Another driver with SaaS products is that upgrades and new features are automatically pushed out to all users. As a result, users have access to rapid innovation almost in real-time. Unlike the traditional software model, customers do not have to purchase a new version every year to take advantage of new features and benefits. This process has also helped foster innovation – with SaaS providers offering more new features and upgrades more frequently.

The third top driver for SaaS is ease of use and adoption. SaaS providers offer customer support as well as routine updates. For example, at SciQuest we have a “buddy” system where each product development engineer is assigned a customer support representative who articulates the customer’s needs, concerns and goals throughout the entire process. We also provide our customers with feedback on the ways they can achieve more value from our system and make recommendations on existing features that they might not be using to their full potential.

2) Will the rise of private and public cloud operating models impact SaaS?

Overall, the emergence of the cloud and its increasing popularity benefits SaaS computing.
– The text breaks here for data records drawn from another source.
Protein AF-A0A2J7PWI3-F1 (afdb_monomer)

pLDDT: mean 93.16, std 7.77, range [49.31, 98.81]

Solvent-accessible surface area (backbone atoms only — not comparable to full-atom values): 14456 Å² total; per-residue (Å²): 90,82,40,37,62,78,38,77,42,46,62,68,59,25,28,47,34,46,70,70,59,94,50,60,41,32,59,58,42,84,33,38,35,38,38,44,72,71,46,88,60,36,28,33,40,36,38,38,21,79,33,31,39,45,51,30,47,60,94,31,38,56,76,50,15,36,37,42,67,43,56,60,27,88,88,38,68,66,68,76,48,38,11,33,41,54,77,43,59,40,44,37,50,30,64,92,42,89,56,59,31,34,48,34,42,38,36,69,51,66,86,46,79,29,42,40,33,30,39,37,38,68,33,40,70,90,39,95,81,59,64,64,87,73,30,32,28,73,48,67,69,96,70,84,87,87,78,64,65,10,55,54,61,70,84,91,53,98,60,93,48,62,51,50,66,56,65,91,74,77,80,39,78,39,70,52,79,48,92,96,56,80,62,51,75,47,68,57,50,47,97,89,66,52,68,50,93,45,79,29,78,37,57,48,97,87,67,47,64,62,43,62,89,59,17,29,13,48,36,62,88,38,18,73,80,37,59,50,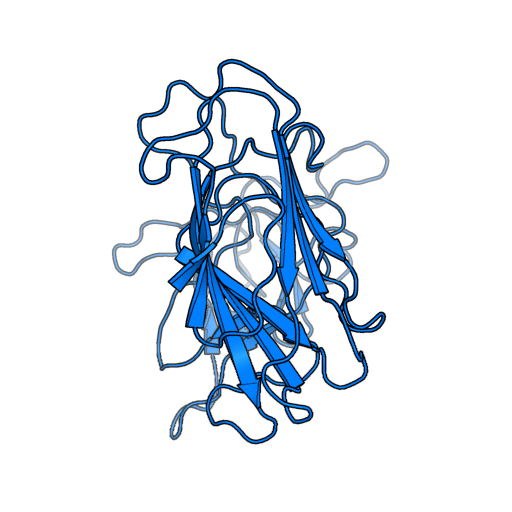74,56,80,86,42,28,35,15,25,47,19,49,32,76,51,84,81,54,82,59,37,72,41,71,45,70,38,73,31,111

Foldseek 3Di:
DEDWFPEEDQDFFYKYWYPPPVFWDFAWDKGKYWYAHVDLQQFKKKKAWQWWAFAAADVQHDPAKWKAKPQADPVQHDDIAHHGDHGFMFMTTCNPTRDGIMIIITGHDGRHTTITMMTIHGDGPPDPPDDPPQAGAEEEDDDDDDDAGQQDDDPPDPDPSDRDHHPPDDGHHYYDQDPPHDKDKDWQADPVRRGHWFAWFDADPVRHTLDPAQFKDKACSNAVGTFDDAQNITIHHGEDDNCPVHPGRNYHDIDMHD

Sequence (258 aa):
VEKSCGEVTRQNCSYFVNPGYPSSITNMLACILVIEKAHPDVSQIRLDFFMFELLGPTNGTCIDDQFIVTGQNTNSITPIICGINTGQHIYMDVDTVTGPLQLNMLTMRNNLPRSFKIKITQIKKGSPLEAPRNCFQYYRGVQGSIESFNYQAMKGSNLPIIPGYMNNLNYAICIHKEPGYCSVTYTSTAPDGTAYPFQLTNVDQDGHPLIPPGQAGAEIFNCPDDYIVINGIRLCGERLNDASVQLDFTRNYPVTGK

Organism: NCBI:txid105785

Radius of gyration: 19.45 Å; Cα contacts (8 Å, |Δi|>4): 619; chains: 1; bounding box: 49×44×49 Å

Mean predicted aligned error: 4.42 Å

Secondary structure (DSSP, 8-state):
-EE-TT-EE--TTEEEE-TTTTSPB-S-EEEEEEE--SSTTEEEEEEEEEEEE----BTTB--SEEEEEES--TTSPPPPB-SB-TT-EEEEE-TT--S-EEEEEEE--SS--BEEEEEEEEEETT-TTPPPTTEEEEE-SS------TT-S--TT-SS-----PPTT---EEEE---TT---EEE-SB-TTSPBPP--B--B-TTS-BSS-TT-EEEHHHH-SSS-EEETTEEEEESS---SSS-S-TTS---EEE-

Nearest PDB structures (foldseek):
  2qqm-assembly1_A  TM=7.298E-01  e=2.237E-04  Homo sapiens
  4gz9-assembly1_A  TM=4.327E-01  e=6.059E-06  Mus musculus
  4lmf-assembly1_A  TM=3.574E-01  e=4.703E-04  Homo sapiens
  1pm4-assembly1_C  TM=2.915E-01  e=1.794E-01  Yersinia pseudotuberculosis
  3kt7-assembly1_A-2  TM=4.831E-01  e=2.988E+00  Saccharomyces cerevisiae

InterPro domains:
  IPR000859 CUB domain [PF00431] (5-119)
  IPR000859 CUB domain [PS01180] (5-123)
  IPR035914 Spermadhesin, CUB domain superfamily [G3DSA:2.60.120.290] (1-121)
  IPR035914 Spermadhesin, CUB domain superfamily [SSF49854] (4-96)
  IPR058698 CUB domain, metazoa [PF26080] (132-243)

Structure (mmCIF, N/CA/C/O backbone):
data_AF-A0A2J7PWI3-F1
#
_entry.id   AF-A0A2J7PWI3-F1
#
loop_
_atom_site.group_PDB
_atom_site.id
_atom_site.type_symbol
_atom_site.label_atom_id
_atom_site.label_alt_id
_atom_site.label_comp_id
_atom_site.label_asym_id
_atom_site.label_entity_id
_atom_site.label_seq_id
_atom_site.pdbx_PDB_ins_code
_atom_site.Cartn_x
_atom_site.Cartn_y
_atom_site.Cartn_z
_atom_site.occupancy
_atom_site.B_iso_or_equiv
_atom_site.auth_seq_id
_atom_site.auth_comp_id
_atom_site.auth_asym_id
_atom_site.auth_atom_id
_atom_site.pdbx_PDB_model_num
AT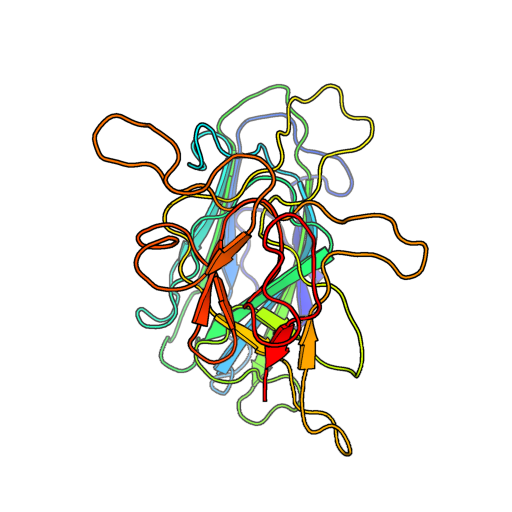OM 1 N N . VAL A 1 1 ? -21.201 2.339 12.544 1.00 94.19 1 VAL A N 1
ATOM 2 C CA . VAL A 1 1 ? -21.023 3.320 13.646 1.00 94.19 1 VAL A CA 1
ATOM 3 C C . VAL A 1 1 ? -19.710 4.051 13.438 1.00 94.19 1 VAL A C 1
ATOM 5 O O . VAL A 1 1 ? -18.759 3.397 13.026 1.00 94.19 1 VAL A O 1
ATOM 8 N N . GLU A 1 2 ? -19.657 5.360 13.653 1.00 97.62 2 GLU A N 1
ATOM 9 C CA . GLU A 1 2 ? -18.401 6.121 13.611 1.00 97.62 2 GLU A CA 1
ATOM 10 C C . GLU A 1 2 ? -17.788 6.197 15.011 1.00 97.62 2 GLU A C 1
ATOM 12 O O . GLU A 1 2 ? -18.512 6.222 16.008 1.00 97.62 2 GLU A O 1
ATOM 17 N N . LYS A 1 3 ? -16.459 6.151 15.070 1.00 98.19 3 LYS A N 1
ATOM 18 C CA . LYS A 1 3 ? -15.643 6.138 16.279 1.00 98.19 3 LYS A CA 1
ATOM 19 C C . LYS A 1 3 ? -14.434 7.035 16.081 1.00 98.19 3 LYS A C 1
ATOM 21 O O . LYS A 1 3 ? -13.851 7.045 14.998 1.00 98.19 3 LYS A O 1
ATOM 26 N N . SER A 1 4 ? -14.061 7.768 17.117 1.00 97.56 4 SER A N 1
ATOM 27 C CA . SER A 1 4 ? -12.945 8.705 17.097 1.00 97.56 4 SER A CA 1
ATOM 28 C C . SER A 1 4 ? -11.898 8.374 18.164 1.00 97.56 4 SER A C 1
ATOM 30 O O . SER A 1 4 ? -11.797 7.243 18.641 1.00 97.56 4 SER A O 1
ATOM 32 N N . CYS A 1 5 ? -11.051 9.351 18.476 1.00 97.38 5 CYS A N 1
ATOM 33 C CA . CYS A 1 5 ? -9.876 9.182 19.317 1.00 97.38 5 CYS A CA 1
ATOM 34 C C . CYS A 1 5 ? -10.232 8.771 20.747 1.00 97.38 5 CYS A C 1
ATOM 36 O O . CYS A 1 5 ? -11.132 9.332 21.365 1.00 97.38 5 CYS A O 1
ATOM 38 N N . GLY A 1 6 ? -9.465 7.828 21.285 1.00 97.81 6 GLY A N 1
ATOM 39 C CA . GLY A 1 6 ? -9.616 7.307 22.641 1.00 97.81 6 GLY A CA 1
ATOM 40 C C . GLY A 1 6 ? -10.762 6.309 22.800 1.00 97.81 6 GLY A C 1
ATOM 41 O O . GLY A 1 6 ? -10.951 5.780 23.893 1.00 97.81 6 GLY A O 1
ATOM 42 N N . GLU A 1 7 ? -11.528 6.034 21.742 1.00 98.38 7 GLU A N 1
ATOM 43 C CA . GLU A 1 7 ? -12.638 5.093 21.812 1.00 98.38 7 GLU A CA 1
ATOM 44 C C . GLU A 1 7 ? -12.201 3.637 21.598 1.00 98.38 7 GLU A C 1
ATOM 46 O O . GLU A 1 7 ? -11.118 3.320 21.098 1.00 98.38 7 GLU A O 1
ATOM 51 N N . VAL A 1 8 ? -13.112 2.735 21.959 1.00 98.06 8 VAL A N 1
ATOM 52 C CA . VAL A 1 8 ? -13.024 1.300 21.698 1.00 98.06 8 VAL A CA 1
ATOM 53 C C . VAL A 1 8 ? -14.178 0.904 20.779 1.00 98.06 8 VAL A C 1
ATOM 55 O O . VAL A 1 8 ? -15.307 1.392 20.920 1.00 98.06 8 VAL A O 1
ATOM 58 N N . THR A 1 9 ? -13.923 -0.005 19.842 1.00 97.62 9 THR A N 1
ATOM 59 C CA . THR A 1 9 ? -14.966 -0.638 19.036 1.00 97.62 9 THR A CA 1
ATOM 60 C C . THR A 1 9 ? -14.803 -2.145 18.993 1.00 97.62 9 THR A C 1
ATOM 62 O O . THR A 1 9 ? -13.765 -2.676 18.609 1.00 97.62 9 THR A O 1
ATOM 65 N N . ARG A 1 10 ? -15.885 -2.843 19.332 1.00 96.75 10 ARG A N 1
ATOM 66 C CA . ARG A 1 10 ? -16.060 -4.274 19.069 1.00 96.75 10 ARG A CA 1
ATOM 67 C C . ARG A 1 10 ? -17.004 -4.532 17.892 1.00 96.75 10 ARG A C 1
ATOM 69 O O . ARG A 1 10 ? -17.177 -5.663 17.447 1.00 96.75 10 ARG A O 1
ATOM 76 N N . GLN A 1 11 ? -17.656 -3.483 17.395 1.00 96.56 11 GLN A N 1
ATOM 77 C CA . GLN A 1 11 ? -18.682 -3.596 16.372 1.00 96.56 11 GLN A CA 1
ATOM 78 C C . GLN A 1 11 ? -18.044 -3.833 15.000 1.00 96.56 11 GLN A C 1
ATOM 80 O O . GLN A 1 11 ? -17.130 -3.120 14.593 1.00 96.56 11 GLN A O 1
ATOM 85 N N . ASN A 1 12 ? -18.561 -4.820 14.266 1.00 95.88 12 ASN A N 1
ATOM 86 C CA . ASN A 1 12 ? -18.191 -5.013 12.869 1.00 95.88 12 ASN A CA 1
ATOM 87 C C . ASN A 1 12 ? -18.796 -3.901 11.992 1.00 95.88 12 ASN A C 1
ATOM 89 O O . ASN A 1 12 ? -19.895 -3.421 12.279 1.00 95.88 12 ASN A O 1
ATOM 93 N N . CYS A 1 13 ? -18.112 -3.510 10.917 1.00 96.06 13 CYS A N 1
ATOM 94 C CA . CYS A 1 13 ? -18.503 -2.391 10.054 1.00 96.06 13 CYS A CA 1
ATOM 95 C C . CYS A 1 13 ? -18.608 -1.055 10.823 1.00 96.06 13 CYS A C 1
ATOM 97 O O . CYS A 1 13 ? -19.560 -0.280 10.657 1.00 96.06 13 CYS A O 1
ATOM 99 N N . SER A 1 14 ? -17.634 -0.787 11.695 1.00 97.81 14 SER A N 1
ATOM 100 C CA . SER A 1 14 ? -17.418 0.537 12.288 1.00 97.81 14 SER A CA 1
ATOM 101 C C . SER A 1 14 ? -16.528 1.405 11.394 1.00 97.81 14 SER A C 1
ATOM 103 O O . SER A 1 14 ? -15.938 0.916 10.436 1.00 97.81 14 SER A O 1
ATOM 105 N N . TYR A 1 15 ? -16.419 2.692 11.702 1.00 98.56 15 TYR A N 1
ATOM 106 C CA . TYR A 1 15 ? -15.543 3.635 11.013 1.00 98.56 15 TYR A CA 1
ATOM 107 C C . TYR A 1 15 ? -14.658 4.344 12.032 1.00 98.56 15 TYR A C 1
ATOM 109 O O . TYR A 1 15 ? -15.161 4.747 13.075 1.00 98.56 15 TYR A O 1
ATOM 117 N N . PHE A 1 16 ? -13.378 4.512 11.719 1.00 98.69 16 PHE A N 1
ATOM 118 C CA . PHE A 1 16 ? -12.454 5.372 12.446 1.00 98.69 16 PHE A CA 1
ATOM 119 C C . PHE A 1 16 ? -12.382 6.732 11.754 1.00 98.69 16 PHE A C 1
ATOM 121 O O . PHE A 1 16 ? -12.030 6.793 10.576 1.00 98.69 16 PHE A O 1
ATOM 128 N N . VAL A 1 17 ? -12.740 7.801 12.461 1.00 98.62 17 VAL A N 1
ATOM 129 C CA . VAL A 1 17 ? -12.814 9.160 11.910 1.00 98.62 17 VAL A CA 1
ATOM 130 C C . VAL A 1 17 ? -12.035 10.159 12.755 1.00 98.62 17 VAL A C 1
ATOM 132 O O . VAL A 1 17 ? -11.949 10.020 13.982 1.00 98.62 17 VAL A O 1
ATOM 135 N N . ASN A 1 18 ? -11.495 11.193 12.109 1.00 98.12 18 ASN A N 1
ATOM 136 C CA . ASN A 1 18 ? -10.871 12.291 12.838 1.00 98.12 18 ASN A CA 1
ATOM 137 C C . ASN A 1 18 ? -11.893 13.029 13.718 1.00 98.12 18 ASN A C 1
ATOM 139 O O . ASN A 1 18 ? -13.081 13.080 13.379 1.00 98.12 18 ASN A O 1
ATOM 143 N N . PRO A 1 19 ? -11.455 13.640 14.832 1.00 97.44 19 PRO A N 1
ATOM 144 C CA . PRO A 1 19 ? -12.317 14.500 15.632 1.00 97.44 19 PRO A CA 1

There’s much greater awareness of the value of the SaaS model when compared to the traditional on-premise model. I believe that cloud computing and SaaS solutions have a symbiotic relationship.
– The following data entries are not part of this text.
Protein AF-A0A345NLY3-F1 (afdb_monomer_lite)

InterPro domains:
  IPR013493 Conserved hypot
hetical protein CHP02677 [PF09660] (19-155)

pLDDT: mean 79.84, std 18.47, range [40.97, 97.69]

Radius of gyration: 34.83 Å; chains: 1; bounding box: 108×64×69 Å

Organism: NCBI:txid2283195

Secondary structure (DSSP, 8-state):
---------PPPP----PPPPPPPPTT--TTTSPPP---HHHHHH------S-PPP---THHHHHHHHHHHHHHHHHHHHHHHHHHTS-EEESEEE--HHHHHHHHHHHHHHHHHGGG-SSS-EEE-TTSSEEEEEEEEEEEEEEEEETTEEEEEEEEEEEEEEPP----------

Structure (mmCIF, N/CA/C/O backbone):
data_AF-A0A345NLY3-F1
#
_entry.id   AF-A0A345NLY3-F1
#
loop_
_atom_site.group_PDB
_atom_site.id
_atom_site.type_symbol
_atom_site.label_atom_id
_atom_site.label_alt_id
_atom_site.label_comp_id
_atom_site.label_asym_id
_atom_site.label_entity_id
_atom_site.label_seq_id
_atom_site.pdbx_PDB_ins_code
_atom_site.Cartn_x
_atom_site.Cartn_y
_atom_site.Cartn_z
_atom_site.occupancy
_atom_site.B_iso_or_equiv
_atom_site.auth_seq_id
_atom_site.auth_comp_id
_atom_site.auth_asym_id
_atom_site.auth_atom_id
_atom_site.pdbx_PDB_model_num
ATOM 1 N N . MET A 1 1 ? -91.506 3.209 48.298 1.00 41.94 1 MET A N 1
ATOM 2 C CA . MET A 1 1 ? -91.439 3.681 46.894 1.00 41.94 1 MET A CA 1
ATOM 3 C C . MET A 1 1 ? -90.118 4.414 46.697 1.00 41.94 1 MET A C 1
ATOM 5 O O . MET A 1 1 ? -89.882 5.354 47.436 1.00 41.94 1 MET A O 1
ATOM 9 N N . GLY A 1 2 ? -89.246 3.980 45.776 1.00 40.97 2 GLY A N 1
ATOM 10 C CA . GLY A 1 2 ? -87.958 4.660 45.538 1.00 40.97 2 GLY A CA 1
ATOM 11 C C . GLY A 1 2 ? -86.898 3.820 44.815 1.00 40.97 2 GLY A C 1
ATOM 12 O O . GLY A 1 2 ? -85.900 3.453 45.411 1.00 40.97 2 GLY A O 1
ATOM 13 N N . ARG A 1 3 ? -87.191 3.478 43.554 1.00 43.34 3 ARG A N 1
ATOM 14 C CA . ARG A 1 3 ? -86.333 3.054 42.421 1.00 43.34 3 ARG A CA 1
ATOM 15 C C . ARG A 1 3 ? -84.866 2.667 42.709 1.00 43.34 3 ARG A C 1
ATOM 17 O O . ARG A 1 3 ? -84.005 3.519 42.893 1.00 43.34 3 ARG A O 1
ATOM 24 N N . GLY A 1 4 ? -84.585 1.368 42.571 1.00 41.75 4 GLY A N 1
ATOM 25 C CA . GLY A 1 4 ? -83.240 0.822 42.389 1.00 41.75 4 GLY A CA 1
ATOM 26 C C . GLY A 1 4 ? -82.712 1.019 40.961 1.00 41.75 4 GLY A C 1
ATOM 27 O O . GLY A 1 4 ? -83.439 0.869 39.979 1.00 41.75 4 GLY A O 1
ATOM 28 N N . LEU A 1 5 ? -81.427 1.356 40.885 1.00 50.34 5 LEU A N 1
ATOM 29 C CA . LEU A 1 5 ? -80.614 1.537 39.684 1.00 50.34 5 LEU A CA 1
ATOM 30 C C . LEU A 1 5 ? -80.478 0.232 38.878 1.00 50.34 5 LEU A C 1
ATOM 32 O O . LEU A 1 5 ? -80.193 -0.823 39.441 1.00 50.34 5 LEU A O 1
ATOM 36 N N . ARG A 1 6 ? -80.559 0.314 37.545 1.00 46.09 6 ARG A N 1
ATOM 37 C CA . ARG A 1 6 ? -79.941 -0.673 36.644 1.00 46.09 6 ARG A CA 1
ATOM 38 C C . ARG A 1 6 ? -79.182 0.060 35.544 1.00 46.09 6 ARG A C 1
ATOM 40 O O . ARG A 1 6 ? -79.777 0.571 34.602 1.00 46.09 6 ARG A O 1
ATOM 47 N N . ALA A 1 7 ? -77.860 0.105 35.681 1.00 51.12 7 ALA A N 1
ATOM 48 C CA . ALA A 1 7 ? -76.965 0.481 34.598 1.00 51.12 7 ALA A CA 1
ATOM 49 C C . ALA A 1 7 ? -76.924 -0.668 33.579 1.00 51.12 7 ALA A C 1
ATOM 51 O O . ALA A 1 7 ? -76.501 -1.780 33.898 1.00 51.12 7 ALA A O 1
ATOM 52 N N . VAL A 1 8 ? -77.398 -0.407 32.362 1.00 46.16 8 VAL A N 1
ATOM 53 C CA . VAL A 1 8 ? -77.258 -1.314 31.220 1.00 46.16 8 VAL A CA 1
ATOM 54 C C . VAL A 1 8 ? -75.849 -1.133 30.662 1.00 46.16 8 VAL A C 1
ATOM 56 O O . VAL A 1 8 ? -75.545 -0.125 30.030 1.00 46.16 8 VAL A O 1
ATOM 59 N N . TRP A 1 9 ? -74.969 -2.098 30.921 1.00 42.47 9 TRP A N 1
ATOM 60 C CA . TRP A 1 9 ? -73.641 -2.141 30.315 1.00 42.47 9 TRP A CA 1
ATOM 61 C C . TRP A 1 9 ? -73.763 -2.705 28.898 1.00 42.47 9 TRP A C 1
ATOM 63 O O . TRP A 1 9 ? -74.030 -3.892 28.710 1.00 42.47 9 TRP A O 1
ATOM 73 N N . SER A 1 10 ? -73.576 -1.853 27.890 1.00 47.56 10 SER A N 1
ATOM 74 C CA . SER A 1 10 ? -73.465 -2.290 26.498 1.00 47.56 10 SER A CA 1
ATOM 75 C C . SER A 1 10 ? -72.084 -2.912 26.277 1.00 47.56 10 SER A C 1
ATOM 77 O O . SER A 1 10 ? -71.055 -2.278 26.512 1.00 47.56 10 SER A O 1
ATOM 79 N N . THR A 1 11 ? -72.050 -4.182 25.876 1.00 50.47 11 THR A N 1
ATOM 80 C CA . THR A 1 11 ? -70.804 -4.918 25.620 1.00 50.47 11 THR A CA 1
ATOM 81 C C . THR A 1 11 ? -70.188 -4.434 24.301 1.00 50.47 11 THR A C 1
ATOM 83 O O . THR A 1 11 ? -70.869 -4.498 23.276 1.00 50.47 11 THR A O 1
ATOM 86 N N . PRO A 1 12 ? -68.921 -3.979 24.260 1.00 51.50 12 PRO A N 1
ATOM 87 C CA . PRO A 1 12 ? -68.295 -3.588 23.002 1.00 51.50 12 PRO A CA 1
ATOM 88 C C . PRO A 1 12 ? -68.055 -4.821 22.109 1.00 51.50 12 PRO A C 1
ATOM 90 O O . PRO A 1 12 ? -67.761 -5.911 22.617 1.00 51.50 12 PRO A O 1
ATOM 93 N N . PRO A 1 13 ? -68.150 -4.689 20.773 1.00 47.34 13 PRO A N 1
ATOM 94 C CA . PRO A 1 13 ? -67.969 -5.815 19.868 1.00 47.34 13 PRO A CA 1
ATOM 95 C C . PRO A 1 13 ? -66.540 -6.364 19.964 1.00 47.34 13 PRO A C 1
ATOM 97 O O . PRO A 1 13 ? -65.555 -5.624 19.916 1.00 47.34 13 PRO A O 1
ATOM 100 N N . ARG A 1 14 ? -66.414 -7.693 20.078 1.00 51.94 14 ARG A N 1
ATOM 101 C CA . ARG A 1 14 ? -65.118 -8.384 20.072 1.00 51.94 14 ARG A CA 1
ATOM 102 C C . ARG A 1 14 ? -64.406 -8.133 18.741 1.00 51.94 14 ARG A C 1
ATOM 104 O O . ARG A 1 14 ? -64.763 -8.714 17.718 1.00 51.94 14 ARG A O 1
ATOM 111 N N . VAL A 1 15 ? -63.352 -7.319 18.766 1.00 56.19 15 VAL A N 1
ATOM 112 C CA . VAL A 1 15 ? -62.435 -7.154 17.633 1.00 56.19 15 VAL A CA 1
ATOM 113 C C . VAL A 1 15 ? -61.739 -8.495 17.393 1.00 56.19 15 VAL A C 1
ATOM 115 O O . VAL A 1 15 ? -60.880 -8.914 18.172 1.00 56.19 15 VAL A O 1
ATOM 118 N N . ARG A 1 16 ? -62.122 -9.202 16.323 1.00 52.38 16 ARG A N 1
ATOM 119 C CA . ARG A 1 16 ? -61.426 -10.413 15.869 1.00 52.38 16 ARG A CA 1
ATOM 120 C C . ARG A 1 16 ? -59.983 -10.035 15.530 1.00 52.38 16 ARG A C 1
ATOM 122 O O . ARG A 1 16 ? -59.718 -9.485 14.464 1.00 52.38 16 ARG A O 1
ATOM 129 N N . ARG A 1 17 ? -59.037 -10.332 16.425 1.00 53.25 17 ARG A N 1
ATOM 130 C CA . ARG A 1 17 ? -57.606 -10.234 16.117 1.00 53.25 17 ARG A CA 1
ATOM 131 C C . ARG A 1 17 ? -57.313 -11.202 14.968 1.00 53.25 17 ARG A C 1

However, private cloud organizations still have to grapple with how they update their software, so you don’t have the benefits of automatic software updates that SaaS solutions provide. Public and private clouds, however, may be more economical than traditional software.

3) What do you see as the three biggest opportunities for SaaS looking forward five-ten years?

1. Mobile – I anticipate that there will be more mobile applications that are delivered through the cloud. More of us are using devices at work such as smart phones and tablets. Employees are expecting that they will have the same user experience on mobile devices and that they will be able to access work/enterprise applications from all of their devices. Areas that were previously considered sensitive such as contract management will move to the cloud and will be accessible from mobile devices. The last bastions of traditional, on-premise software are starting to break down.

2. The barriers to SaaS adoption are also beginning to erode with more solutions being offered via the cloud and as SaaS applications. However, in this environment, it’s critical to research your options before implementing a new technology. It’s more important than ever to know who you’re doing business with – their background and expertise – and whether the solutions will work in your existing IT environment. Which brings us to the third opportunity – integration.

3. Integration – The ability for systems to communicate and work in harmony is vital. Many organizations may have less IT staff available to help coordinate various programs and applications. Your partners and/or solutions providers may be tasked with implementing their solutions and ensuring that disparate systems can exchange information in a secure and timely manner.

4) Is enterprise IT in the process of moving from being hardware-centric to software-centric?  Why?

Absolutely. Here at SciQuest, we’re shifting to an almost exclusively software-support model using cloud-based services like Salesforce. As more organizations shift applications to the cloud and adopt SaaS-based solutions, IT’s role is also shifting away from hardware. Enterprises are looking to IT to help them gain a deeper understanding of cloud and SaaS-based applications. Today’s IT department is moving away from having to support hardware to helping its organizations make decisions about what solutions to purchase providing insights on whether various solutions support regulatory guidelines, meet certain security protocols and are compatible with other solutions.

Thanks Max for taking the time to exchange emails so that Archimedius readers can stay caught up with the ever-evolving cloud.